Послал за подкреплением, опасаясь больше восстания и Костюшки, чем самой Варшавы. Здесь ежедневно кого-то арестовывали, осторожность была чрезвычайная; король, гетман и вся замковая партия действовала по умыслу генерала и с ним держалась…

Ни для кого не было тайны, что в Великую неделю, пользуясь тем, что народ должен был быть при могилах и в костёлах, хотели захватить арсенал и разоружить польское войско.

Ожаровский согласился на это.

Генерал Тиховский, который был при нём адъютантом и начальником штаба, принадлежал к союзу, через него нашим всё было известно… Русских в Варшаве было от семи до десяти тысяч, польского войска, разбитого, разделённого, рассеянного по казарам и на Праге чуть больше двух тысяч.

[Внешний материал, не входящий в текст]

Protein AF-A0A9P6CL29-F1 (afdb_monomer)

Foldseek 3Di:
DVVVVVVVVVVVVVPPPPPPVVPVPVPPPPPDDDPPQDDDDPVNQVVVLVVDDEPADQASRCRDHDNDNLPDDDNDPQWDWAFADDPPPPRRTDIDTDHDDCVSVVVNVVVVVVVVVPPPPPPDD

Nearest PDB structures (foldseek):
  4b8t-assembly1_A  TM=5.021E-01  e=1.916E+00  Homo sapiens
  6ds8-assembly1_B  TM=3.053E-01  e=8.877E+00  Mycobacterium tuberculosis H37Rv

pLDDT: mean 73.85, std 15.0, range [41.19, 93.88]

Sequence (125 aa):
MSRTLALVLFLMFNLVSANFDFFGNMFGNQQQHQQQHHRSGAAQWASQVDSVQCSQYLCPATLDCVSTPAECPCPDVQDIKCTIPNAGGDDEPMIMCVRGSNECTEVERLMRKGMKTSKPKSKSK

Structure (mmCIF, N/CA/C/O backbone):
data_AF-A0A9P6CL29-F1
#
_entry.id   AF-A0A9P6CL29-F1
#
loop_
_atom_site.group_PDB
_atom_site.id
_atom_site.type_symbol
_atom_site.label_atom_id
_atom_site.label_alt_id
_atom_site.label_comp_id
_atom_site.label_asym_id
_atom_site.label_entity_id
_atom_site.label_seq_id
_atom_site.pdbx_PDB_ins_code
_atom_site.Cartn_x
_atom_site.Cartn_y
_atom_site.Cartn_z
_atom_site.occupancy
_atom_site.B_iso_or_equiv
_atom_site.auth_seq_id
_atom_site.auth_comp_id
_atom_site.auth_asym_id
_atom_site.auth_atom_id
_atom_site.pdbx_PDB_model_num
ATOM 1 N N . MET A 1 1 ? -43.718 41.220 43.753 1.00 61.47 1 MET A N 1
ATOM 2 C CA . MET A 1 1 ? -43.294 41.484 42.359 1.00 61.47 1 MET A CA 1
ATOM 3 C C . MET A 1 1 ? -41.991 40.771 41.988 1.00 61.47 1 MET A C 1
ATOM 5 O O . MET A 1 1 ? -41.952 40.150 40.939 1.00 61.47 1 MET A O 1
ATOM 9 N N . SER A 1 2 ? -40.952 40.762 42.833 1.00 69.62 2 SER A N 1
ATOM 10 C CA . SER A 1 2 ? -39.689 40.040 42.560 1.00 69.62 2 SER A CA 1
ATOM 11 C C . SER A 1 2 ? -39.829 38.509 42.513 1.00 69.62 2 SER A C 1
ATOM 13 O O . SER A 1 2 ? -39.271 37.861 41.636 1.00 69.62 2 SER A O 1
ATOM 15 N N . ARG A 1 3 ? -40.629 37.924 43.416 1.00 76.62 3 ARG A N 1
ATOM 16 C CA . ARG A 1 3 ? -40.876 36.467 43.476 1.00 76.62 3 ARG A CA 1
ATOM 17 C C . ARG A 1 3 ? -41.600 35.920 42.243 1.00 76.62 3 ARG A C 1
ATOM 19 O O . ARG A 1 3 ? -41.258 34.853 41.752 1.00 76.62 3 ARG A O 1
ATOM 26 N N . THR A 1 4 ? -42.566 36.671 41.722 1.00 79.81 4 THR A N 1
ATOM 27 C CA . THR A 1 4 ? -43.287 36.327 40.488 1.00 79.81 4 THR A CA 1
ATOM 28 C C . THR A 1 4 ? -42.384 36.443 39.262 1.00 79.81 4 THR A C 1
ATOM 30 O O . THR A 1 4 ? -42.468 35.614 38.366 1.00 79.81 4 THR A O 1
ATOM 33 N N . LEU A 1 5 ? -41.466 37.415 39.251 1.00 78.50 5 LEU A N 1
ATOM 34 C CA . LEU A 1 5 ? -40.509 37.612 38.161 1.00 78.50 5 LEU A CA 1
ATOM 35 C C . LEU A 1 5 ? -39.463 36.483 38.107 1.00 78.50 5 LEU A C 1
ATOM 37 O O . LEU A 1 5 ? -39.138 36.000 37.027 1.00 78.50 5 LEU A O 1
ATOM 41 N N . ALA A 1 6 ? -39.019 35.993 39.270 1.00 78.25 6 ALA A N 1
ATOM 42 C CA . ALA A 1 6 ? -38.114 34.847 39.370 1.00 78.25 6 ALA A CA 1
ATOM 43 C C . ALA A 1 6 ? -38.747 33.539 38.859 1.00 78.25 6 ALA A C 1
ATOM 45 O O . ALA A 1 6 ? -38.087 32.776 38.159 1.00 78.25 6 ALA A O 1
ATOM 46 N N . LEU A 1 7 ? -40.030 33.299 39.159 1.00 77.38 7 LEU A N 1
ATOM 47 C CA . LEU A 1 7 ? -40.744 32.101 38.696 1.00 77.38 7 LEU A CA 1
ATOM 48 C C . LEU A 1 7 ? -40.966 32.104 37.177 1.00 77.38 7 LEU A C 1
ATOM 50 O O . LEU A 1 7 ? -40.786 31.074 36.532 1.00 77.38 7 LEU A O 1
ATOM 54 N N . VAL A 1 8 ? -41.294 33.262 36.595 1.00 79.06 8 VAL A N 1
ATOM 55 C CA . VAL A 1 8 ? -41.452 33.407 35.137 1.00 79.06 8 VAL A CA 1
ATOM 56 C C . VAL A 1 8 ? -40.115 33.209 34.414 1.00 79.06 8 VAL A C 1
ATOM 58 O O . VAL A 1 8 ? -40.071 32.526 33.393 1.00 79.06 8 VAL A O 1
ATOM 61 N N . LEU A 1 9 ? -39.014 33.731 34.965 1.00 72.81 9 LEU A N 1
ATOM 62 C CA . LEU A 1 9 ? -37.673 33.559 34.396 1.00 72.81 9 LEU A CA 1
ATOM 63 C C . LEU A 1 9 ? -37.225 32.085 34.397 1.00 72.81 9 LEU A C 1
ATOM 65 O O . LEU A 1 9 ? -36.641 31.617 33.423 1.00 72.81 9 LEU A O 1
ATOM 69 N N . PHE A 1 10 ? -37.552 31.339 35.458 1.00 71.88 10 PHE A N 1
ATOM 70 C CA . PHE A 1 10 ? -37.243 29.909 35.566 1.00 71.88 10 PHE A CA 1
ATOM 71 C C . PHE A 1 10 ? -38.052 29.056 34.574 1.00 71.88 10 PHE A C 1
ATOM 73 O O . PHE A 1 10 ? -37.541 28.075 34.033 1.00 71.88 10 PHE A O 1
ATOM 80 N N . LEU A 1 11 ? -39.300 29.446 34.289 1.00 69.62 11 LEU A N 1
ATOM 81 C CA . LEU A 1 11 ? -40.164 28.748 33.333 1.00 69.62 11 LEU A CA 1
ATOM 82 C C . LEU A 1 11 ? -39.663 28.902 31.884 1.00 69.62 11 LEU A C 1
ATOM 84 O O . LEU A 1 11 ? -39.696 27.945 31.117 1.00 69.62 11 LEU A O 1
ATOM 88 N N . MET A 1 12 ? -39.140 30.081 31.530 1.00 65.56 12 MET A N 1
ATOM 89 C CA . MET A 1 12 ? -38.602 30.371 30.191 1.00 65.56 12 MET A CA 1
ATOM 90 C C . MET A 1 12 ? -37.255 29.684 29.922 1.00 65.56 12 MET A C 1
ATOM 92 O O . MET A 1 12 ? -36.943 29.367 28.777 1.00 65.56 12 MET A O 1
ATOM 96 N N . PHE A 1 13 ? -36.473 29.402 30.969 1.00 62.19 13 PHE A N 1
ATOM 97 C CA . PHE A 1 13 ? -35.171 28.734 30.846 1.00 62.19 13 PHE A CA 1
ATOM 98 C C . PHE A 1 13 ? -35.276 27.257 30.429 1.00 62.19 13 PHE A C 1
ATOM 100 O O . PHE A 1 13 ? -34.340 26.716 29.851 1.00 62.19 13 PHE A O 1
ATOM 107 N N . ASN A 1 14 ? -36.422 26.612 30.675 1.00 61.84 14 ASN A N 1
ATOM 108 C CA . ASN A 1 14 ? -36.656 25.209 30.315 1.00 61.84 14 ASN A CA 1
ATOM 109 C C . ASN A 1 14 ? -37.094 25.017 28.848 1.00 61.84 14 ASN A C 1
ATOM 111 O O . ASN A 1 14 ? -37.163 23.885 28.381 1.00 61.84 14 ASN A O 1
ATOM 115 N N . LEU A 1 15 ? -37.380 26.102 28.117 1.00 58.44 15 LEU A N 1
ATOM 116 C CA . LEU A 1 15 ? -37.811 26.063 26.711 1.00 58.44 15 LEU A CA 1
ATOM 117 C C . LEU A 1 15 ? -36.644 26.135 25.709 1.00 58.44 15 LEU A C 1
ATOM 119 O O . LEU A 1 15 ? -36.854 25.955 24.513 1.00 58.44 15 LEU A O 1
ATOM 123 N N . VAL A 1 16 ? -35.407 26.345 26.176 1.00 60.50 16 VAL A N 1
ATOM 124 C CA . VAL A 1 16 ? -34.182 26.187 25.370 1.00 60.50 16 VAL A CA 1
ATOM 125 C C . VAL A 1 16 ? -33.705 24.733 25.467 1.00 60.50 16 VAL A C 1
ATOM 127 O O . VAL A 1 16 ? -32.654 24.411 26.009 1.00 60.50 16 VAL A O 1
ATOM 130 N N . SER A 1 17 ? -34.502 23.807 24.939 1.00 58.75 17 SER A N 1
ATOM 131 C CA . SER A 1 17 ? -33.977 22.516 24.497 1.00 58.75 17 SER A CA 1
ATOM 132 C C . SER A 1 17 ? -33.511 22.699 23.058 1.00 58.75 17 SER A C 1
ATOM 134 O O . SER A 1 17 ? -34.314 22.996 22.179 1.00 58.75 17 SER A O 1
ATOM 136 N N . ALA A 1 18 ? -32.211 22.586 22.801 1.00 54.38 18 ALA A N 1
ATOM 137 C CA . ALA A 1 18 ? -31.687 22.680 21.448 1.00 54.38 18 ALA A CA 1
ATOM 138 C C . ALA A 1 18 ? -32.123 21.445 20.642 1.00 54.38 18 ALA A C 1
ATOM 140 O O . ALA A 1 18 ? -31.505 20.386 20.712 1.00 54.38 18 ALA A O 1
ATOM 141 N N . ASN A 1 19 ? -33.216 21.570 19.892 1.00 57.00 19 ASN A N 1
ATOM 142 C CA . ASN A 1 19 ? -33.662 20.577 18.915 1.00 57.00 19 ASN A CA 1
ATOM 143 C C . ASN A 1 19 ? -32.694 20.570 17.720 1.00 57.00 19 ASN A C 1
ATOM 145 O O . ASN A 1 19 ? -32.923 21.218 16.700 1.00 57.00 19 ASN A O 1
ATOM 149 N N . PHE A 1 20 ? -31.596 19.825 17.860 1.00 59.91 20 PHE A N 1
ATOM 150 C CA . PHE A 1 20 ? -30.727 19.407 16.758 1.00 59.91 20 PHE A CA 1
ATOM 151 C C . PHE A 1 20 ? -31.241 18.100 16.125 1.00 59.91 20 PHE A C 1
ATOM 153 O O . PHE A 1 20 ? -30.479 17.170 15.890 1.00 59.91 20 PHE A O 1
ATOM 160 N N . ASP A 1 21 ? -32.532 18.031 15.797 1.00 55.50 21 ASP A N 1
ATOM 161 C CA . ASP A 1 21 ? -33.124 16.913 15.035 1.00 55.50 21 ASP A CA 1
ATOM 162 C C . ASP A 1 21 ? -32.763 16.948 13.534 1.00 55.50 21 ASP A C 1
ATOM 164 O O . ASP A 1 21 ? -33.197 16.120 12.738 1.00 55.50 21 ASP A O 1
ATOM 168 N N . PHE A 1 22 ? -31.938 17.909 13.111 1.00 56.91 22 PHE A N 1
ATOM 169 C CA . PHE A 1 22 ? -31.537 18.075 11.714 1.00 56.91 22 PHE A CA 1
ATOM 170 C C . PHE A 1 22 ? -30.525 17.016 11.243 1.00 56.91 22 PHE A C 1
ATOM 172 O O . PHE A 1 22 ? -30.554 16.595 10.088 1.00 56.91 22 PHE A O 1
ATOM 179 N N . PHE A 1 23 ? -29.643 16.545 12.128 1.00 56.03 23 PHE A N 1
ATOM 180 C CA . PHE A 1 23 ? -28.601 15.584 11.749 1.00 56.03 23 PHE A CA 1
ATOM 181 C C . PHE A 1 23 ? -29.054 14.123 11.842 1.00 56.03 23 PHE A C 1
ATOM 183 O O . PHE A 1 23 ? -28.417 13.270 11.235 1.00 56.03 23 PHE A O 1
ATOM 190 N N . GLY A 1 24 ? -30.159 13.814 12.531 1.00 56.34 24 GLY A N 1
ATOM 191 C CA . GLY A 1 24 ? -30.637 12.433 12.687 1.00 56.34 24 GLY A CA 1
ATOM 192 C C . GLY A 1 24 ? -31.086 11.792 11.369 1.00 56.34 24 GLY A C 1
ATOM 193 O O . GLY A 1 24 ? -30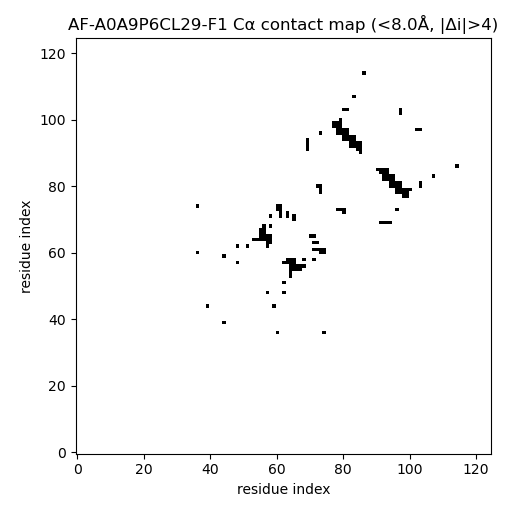.771 10.634 11.101 1.00 56.34 24 GLY A O 1
ATOM 194 N N . ASN A 1 25 ? -31.739 12.564 10.495 1.00 55.16 25 ASN A N 1
ATOM 195 C CA . ASN A 1 25 ? -32.314 12.040 9.250 1.00 55.16 25 ASN A CA 1
ATOM 196 C C . ASN A 1 25 ? -31.384 12.069 8.029 1.00 55.16 25 ASN A C 1
ATOM 198 O O . ASN A 1 25 ? -31.715 11.460 7.013 1.00 55.16 25 ASN A O 1
ATOM 202 N N . MET A 1 26 ? -30.217 12.718 8.095 1.00 55.97 26 MET A N 1
ATOM 203 C CA . MET A 1 26 ? -29.258 12.678 6.979 1.00 55.97 26 MET A CA 1
ATOM 204 C C . MET A 1 26 ? -28.407 11.399 6.951 1.00 55.97 26 MET A C 1
ATOM 206 O O . MET A 1 26 ? -27.940 11.014 5.882 1.00 55.97 26 MET A O 1
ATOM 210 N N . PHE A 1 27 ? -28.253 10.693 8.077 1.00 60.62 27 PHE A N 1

Мы, однако, рассчитывали на мещан, которых арсенал должен был вооружить.

Сразу на следующий день меня послали к Юте с бумагой, которую она должна была отнести на Прагу.

Я постучал в дверь, а, так как в первых двух комнатках было полно челяди за работой, я пошёл с ней аж в третью, причём сообразительная Юта, видно, чтобы не дать заподозрить, что пришёл с чем-то важным, смеялась и шутила, что меня очень смущало. Я чувствовал, что плохо играл свою роль.

Я шёл за ней, вынуждая себя к улыбке… а в сердце мне как-то горько было.

Пришла мать, прося меня на кофе, которое сразу сама начала готовить. Мы отступили в глубь окна и тут, незначительно оглядываясь, чтобы не заметила челядь, я вручил ей бумагу, которую она поспешно спрятала.

В первый раз я увидел её днём… она показалась мне гораздо более красивой, чем вчера… Кожу имела дивно белую и нежную, прекрасные лазурные глаза, высокий лоб и тёмные ресницы; когда она опускала веки, они ложились шёлковой бахромой… Благородное выражение лица в простой девушке удивляло. Я присматривался к ней с дрожью, она ко мне с равнодушным интересом. Несколькими словами мы потихоньку перемолвились.

Несомненно для того чтобы сбить с толку челядь в другой комнате, двери которой были открыты, она разговаривала со мной весело и смеясь… Однако чувствовалось, что эта веселость была сделана специально. Мать также для обмана людей принимала меня как кавалера…

Не было тогда ничего такого удивительного, чтобы шляхтич, офицер, старался о дочке богатого ремесленника и мещанина, имеющего дом и капиталик, как Ваверский. Женилось много, особенно, когда панна была красивой и хорошо образованной.

Я специально просидел там какое-то время, чтобы кому-то не показалось, что я как на огонь прилетел. Юта села напротив меня, опёршись на руку… но принужденный разговор не шёл. Она только с интересом ко мне присматривалась и вовсе не скрывая того, что хотела лучше узнать наречённого ей юнца.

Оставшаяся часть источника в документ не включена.